Work instructions
Repeat nothing but the lines below running from the one containing "ATOM 64 N N" to the one containing "ATOM 72 N N". Keep both end lines.

Data for this exercise
↓↓↓

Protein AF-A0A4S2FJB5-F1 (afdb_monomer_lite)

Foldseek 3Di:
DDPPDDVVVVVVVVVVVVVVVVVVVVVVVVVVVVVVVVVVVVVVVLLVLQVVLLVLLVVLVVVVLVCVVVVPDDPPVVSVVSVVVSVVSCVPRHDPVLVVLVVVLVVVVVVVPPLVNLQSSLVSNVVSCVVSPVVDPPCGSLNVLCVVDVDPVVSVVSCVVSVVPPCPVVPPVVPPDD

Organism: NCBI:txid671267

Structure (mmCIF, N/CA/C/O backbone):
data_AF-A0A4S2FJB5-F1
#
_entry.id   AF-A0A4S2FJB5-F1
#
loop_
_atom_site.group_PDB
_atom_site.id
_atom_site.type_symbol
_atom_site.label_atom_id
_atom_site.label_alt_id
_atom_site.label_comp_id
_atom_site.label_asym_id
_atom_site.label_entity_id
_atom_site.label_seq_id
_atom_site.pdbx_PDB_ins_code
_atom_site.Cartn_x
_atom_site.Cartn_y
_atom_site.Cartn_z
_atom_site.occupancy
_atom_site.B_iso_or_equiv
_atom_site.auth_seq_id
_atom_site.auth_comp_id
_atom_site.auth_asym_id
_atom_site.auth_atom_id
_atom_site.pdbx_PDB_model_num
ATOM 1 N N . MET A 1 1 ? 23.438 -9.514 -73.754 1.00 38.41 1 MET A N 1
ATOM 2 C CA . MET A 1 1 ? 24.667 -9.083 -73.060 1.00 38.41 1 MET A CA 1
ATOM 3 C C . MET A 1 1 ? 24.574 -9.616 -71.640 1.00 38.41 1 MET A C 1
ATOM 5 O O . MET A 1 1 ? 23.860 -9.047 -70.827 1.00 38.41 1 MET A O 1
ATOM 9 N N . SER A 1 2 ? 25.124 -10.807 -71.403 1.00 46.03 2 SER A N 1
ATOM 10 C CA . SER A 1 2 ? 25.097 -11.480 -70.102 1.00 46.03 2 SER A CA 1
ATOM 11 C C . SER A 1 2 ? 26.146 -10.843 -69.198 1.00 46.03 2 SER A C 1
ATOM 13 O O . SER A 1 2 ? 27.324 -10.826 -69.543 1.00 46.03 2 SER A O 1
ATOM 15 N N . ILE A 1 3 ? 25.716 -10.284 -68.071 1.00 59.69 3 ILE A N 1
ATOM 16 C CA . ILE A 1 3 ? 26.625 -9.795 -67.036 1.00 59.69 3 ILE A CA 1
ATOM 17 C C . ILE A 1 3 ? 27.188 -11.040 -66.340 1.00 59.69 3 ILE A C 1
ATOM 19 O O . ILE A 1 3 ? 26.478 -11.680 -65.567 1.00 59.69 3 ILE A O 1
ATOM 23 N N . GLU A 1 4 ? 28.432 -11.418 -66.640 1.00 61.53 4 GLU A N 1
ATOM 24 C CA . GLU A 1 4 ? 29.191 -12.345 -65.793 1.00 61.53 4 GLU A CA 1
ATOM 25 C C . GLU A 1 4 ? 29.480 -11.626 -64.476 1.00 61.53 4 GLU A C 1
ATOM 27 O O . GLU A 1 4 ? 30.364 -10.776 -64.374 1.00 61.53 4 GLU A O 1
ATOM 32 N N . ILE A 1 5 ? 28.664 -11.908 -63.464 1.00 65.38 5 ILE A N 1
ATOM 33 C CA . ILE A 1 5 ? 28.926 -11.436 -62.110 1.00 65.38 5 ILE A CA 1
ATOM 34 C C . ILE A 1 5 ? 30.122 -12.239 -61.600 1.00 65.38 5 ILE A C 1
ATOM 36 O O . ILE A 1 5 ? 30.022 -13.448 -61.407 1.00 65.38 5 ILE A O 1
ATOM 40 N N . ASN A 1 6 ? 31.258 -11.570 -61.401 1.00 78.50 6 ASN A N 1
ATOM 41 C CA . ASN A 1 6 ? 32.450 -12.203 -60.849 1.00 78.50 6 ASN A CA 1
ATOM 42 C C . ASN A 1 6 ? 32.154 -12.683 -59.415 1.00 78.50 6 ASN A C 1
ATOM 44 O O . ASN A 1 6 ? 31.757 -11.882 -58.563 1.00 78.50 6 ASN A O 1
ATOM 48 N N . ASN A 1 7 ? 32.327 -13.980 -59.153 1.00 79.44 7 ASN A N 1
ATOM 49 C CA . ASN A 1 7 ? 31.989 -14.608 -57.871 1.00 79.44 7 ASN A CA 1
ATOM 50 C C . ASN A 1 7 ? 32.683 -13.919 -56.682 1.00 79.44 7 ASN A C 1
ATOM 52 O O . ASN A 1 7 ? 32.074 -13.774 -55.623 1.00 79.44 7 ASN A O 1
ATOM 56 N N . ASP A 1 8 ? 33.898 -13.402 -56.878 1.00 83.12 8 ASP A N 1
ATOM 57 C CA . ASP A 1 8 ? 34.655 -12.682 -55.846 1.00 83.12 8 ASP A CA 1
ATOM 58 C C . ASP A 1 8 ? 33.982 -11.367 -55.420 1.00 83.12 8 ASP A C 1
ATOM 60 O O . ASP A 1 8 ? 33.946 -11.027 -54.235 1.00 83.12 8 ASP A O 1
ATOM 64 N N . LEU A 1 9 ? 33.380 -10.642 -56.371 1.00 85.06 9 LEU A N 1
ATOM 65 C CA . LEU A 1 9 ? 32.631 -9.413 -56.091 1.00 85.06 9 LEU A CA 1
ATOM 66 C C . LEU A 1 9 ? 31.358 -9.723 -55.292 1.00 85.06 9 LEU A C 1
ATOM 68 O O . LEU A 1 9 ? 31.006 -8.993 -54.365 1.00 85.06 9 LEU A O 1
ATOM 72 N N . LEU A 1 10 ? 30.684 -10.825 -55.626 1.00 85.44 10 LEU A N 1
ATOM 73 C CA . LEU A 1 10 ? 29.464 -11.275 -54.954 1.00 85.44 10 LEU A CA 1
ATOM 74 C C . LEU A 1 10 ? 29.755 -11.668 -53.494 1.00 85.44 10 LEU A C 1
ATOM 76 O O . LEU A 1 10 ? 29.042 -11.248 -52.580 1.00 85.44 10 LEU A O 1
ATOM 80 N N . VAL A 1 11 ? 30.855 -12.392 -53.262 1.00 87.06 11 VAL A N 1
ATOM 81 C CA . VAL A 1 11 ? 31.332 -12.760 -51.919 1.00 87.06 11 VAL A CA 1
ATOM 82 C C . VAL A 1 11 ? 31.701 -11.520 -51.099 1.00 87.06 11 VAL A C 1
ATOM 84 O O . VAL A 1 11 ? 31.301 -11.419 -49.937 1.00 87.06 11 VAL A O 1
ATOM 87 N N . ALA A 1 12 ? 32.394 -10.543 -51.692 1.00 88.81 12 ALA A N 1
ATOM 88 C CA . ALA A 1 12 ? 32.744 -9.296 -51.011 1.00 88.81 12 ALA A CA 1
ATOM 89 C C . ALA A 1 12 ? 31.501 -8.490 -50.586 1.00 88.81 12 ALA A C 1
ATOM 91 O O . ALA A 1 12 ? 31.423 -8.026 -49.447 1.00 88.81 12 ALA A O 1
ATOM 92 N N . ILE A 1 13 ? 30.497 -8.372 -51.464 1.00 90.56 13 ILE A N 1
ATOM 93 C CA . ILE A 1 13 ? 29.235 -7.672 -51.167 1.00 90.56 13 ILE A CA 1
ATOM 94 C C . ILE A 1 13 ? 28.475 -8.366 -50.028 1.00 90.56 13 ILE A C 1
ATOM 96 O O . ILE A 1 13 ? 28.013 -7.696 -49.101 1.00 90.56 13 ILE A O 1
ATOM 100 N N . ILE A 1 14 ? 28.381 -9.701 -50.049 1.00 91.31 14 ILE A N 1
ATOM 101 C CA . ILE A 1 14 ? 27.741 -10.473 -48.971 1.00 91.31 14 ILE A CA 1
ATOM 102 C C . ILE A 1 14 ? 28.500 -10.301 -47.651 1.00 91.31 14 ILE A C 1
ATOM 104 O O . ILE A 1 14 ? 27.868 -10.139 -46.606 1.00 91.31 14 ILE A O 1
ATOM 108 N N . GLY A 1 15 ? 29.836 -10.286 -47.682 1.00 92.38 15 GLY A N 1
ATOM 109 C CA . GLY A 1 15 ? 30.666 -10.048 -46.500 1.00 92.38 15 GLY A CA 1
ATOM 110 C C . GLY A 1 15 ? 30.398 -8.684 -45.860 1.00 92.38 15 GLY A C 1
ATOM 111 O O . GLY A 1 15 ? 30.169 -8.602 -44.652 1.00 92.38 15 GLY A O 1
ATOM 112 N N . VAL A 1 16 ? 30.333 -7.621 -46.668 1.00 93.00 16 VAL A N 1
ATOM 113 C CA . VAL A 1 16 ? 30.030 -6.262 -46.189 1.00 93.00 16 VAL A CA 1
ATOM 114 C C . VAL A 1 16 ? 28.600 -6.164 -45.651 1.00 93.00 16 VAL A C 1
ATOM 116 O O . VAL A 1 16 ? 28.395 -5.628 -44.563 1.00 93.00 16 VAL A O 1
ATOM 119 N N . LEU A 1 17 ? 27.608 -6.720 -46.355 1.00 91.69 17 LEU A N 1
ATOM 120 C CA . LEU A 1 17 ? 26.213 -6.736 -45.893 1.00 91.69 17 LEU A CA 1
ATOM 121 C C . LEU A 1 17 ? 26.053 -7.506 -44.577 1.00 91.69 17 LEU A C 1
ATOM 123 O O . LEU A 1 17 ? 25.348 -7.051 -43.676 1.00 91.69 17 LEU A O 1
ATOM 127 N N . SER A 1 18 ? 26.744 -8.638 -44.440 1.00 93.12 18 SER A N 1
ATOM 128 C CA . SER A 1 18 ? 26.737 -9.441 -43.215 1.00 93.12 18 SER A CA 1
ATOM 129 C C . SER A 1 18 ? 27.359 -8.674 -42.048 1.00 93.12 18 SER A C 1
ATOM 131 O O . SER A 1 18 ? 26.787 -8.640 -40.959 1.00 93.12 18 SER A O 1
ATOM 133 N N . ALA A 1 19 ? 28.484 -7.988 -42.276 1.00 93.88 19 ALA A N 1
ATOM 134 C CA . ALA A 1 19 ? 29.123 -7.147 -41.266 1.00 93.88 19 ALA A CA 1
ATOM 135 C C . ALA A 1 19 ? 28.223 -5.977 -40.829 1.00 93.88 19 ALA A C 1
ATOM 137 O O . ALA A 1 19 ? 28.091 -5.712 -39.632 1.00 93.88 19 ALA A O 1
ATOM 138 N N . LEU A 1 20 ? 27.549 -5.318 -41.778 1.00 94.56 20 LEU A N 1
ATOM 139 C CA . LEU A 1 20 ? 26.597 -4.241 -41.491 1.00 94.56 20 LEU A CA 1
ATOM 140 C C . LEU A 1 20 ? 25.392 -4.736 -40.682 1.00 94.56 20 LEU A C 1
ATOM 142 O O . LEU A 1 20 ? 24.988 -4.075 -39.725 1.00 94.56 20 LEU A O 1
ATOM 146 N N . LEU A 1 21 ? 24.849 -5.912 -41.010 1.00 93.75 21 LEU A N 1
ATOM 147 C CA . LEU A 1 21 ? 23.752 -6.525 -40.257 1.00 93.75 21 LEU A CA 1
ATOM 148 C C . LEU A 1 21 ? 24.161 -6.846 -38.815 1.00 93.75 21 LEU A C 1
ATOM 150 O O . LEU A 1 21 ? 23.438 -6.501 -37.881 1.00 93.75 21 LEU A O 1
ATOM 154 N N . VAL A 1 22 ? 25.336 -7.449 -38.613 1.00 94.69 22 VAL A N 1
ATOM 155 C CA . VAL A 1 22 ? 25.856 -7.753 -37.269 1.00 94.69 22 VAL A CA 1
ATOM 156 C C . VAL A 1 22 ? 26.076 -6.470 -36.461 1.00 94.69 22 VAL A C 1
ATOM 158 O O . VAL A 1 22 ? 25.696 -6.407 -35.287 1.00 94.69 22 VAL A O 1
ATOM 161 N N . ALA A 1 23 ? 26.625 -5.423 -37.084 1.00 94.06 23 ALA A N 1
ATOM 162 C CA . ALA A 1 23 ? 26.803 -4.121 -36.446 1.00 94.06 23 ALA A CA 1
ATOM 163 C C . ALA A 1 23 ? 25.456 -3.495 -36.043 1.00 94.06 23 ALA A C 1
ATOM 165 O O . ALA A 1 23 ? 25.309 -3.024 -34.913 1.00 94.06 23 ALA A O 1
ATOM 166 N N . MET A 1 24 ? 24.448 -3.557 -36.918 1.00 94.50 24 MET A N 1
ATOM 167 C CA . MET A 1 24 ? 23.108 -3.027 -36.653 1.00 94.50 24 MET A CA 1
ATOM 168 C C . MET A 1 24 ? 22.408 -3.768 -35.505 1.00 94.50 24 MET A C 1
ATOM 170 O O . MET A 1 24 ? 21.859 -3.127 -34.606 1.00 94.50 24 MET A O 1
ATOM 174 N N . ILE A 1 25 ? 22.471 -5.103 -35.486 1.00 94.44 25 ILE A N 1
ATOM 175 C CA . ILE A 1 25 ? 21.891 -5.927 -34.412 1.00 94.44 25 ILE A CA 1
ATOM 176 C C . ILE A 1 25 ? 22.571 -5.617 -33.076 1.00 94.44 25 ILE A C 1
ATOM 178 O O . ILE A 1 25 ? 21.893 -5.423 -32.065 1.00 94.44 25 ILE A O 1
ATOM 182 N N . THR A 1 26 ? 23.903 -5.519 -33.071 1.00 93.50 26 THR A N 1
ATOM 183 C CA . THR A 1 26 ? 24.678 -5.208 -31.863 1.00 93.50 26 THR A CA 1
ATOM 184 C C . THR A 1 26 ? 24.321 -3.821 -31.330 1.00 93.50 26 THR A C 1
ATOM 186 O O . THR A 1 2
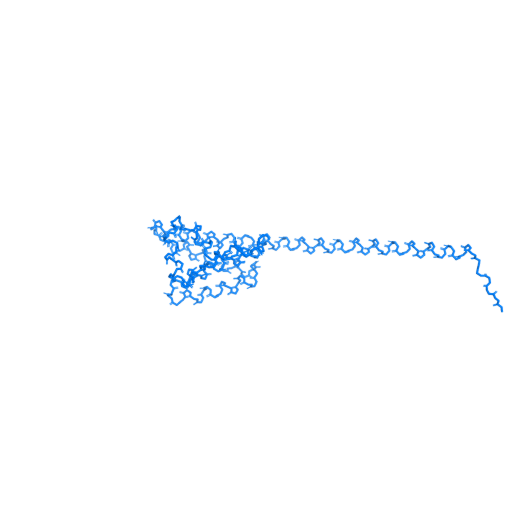6 ? 24.036 -3.669 -30.141 1.00 93.50 26 THR A O 1
ATOM 189 N N . PHE A 1 27 ? 24.247 -2.819 -32.211 1.00 94.94 27 PHE A N 1
ATOM 190 C CA . PHE A 1 27 ? 23.858 -1.459 -31.848 1.00 94.94 27 PHE A CA 1
ATOM 191 C C . PHE A 1 27 ? 22.443 -1.403 -31.255 1.00 94.94 27 PHE A C 1
ATOM 193 O O . PHE A 1 27 ? 22.247 -0.841 -30.175 1.00 94.94 27 PHE A O 1
ATOM 200 N N . MET A 1 28 ? 21.462 -2.041 -31.905 1.00 92.44 28 MET A N 1
ATOM 201 C CA . MET A 1 28 ? 20.090 -2.123 -31.392 1.00 92.44 28 MET A CA 1
ATOM 202 C C . MET A 1 28 ? 20.024 -2.834 -30.037 1.00 92.44 28 MET A C 1
ATOM 204 O O . MET A 1 28 ? 19.304 -2.381 -29.145 1.00 92.44 28 MET A O 1
ATOM 208 N N . GLY A 1 29 ? 20.788 -3.916 -29.862 1.00 92.44 29 GLY A N 1
ATOM 209 C CA . GLY A 1 29 ? 20.870 -4.658 -28.607 1.00 92.44 29 GLY A CA 1
ATOM 210 C C . GLY A 1 29 ? 21.370 -3.787 -27.456 1.00 92.44 29 GLY A C 1
ATOM 211 O O . GLY A 1 29 ? 20.707 -3.698 -26.422 1.00 92.44 29 GLY A O 1
ATOM 212 N N . VAL A 1 30 ? 22.493 -3.089 -27.651 1.00 93.69 30 VAL A N 1
ATOM 213 C CA . VAL A 1 30 ? 23.066 -2.177 -26.645 1.00 93.69 30 VAL A CA 1
ATOM 214 C C . VAL A 1 30 ? 22.106 -1.028 -26.337 1.00 93.69 30 VAL A C 1
ATOM 216 O O . VAL A 1 30 ? 21.823 -0.761 -25.169 1.00 93.69 30 VAL A O 1
ATOM 219 N N . TRP A 1 31 
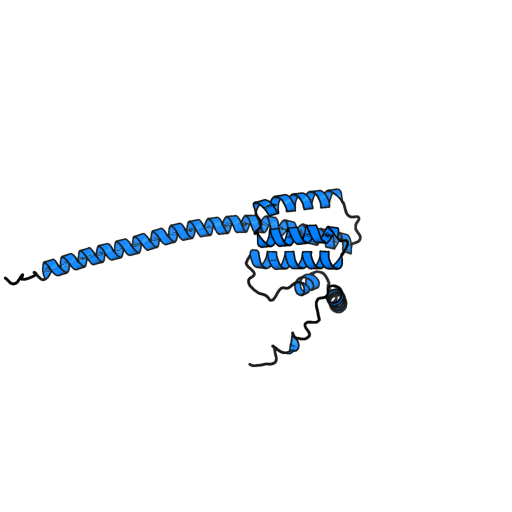? 21.533 -0.392 -27.361 1.00 91.81 31 TRP A N 1
ATOM 220 C CA . TRP A 1 31 ? 20.588 0.712 -27.186 1.00 91.81 31 TRP A CA 1
ATOM 221 C C . TRP A 1 31 ? 19.339 0.294 -26.398 1.00 91.81 31 TRP A C 1
ATOM 223 O O . TRP A 1 31 ? 18.883 1.004 -25.497 1.00 91.81 31 TRP A O 1
ATOM 233 N N . TYR A 1 32 ? 18.792 -0.886 -26.702 1.00 92.19 32 TYR A N 1
ATOM 234 C CA . TYR A 1 32 ? 17.664 -1.452 -25.970 1.00 92.19 32 TYR A CA 1
ATOM 235 C C . TYR A 1 32 ? 18.023 -1.738 -24.507 1.00 92.19 32 TYR A C 1
ATOM 237 O O . TYR A 1 32 ? 17.230 -1.430 -23.616 1.00 92.19 32 TYR A O 1
ATOM 245 N N . GLN A 1 33 ? 19.216 -2.277 -24.237 1.00 90.75 33 GLN A N 1
ATOM 246 C CA . GLN A 1 33 ? 19.675 -2.522 -22.869 1.00 90.75 33 GLN A CA 1
ATOM 247 C C . GLN A 1 33 ? 19.852 -1.230 -22.069 1.00 90.75 33 GLN A C 1
ATOM 249 O O . GLN A 1 33 ? 19.412 -1.178 -20.920 1.00 90.75 33 GLN A O 1
ATOM 254 N N . LEU A 1 34 ? 20.421 -0.179 -22.667 1.00 90.62 34 LEU A N 1
ATOM 255 C CA . LEU A 1 34 ? 20.567 1.127 -22.018 1.00 90.62 34 LEU A CA 1
ATOM 256 C C . LEU A 1 34 ? 19.199 1.702 -21.634 1.00 90.62 34 LEU A C 1
ATOM 258 O O . LEU A 1 34 ? 18.950 1.959 -20.456 1.00 90.62 34 LEU A O 1
ATOM 262 N N . LYS A 1 35 ? 18.258 1.766 -22.587 1.00 88.38 35 LYS A N 1
ATOM 263 C CA . LYS A 1 35 ? 16.887 2.234 -22.316 1.00 88.38 35 LYS A CA 1
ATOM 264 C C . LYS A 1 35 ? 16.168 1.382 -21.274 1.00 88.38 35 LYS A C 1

↑↑↑

Response to this task
ATOM 64 N N . LEU A 1 9 ? 33.380 -10.642 -56.371 1.00 85.06 9 LEU A N 1
ATOM 65 C CA . LEU A 1 9 ? 32.631 -9.413 -56.091 1.00 85.06 9 LEU A CA 1
ATOM 66 C C . LEU A 1 9 ? 31.358 -9.723 -55.292 1.00 85.06 9 LEU A C 1
ATOM 68 O O . LEU A 1 9 ? 31.006 -8.993 -54.365 1.00 85.06 9 LEU A O 1
ATOM 72 N N . LEU A 1 10 ? 30.684 -10.825 -55.626 1.00 85.44 10 LEU A N 1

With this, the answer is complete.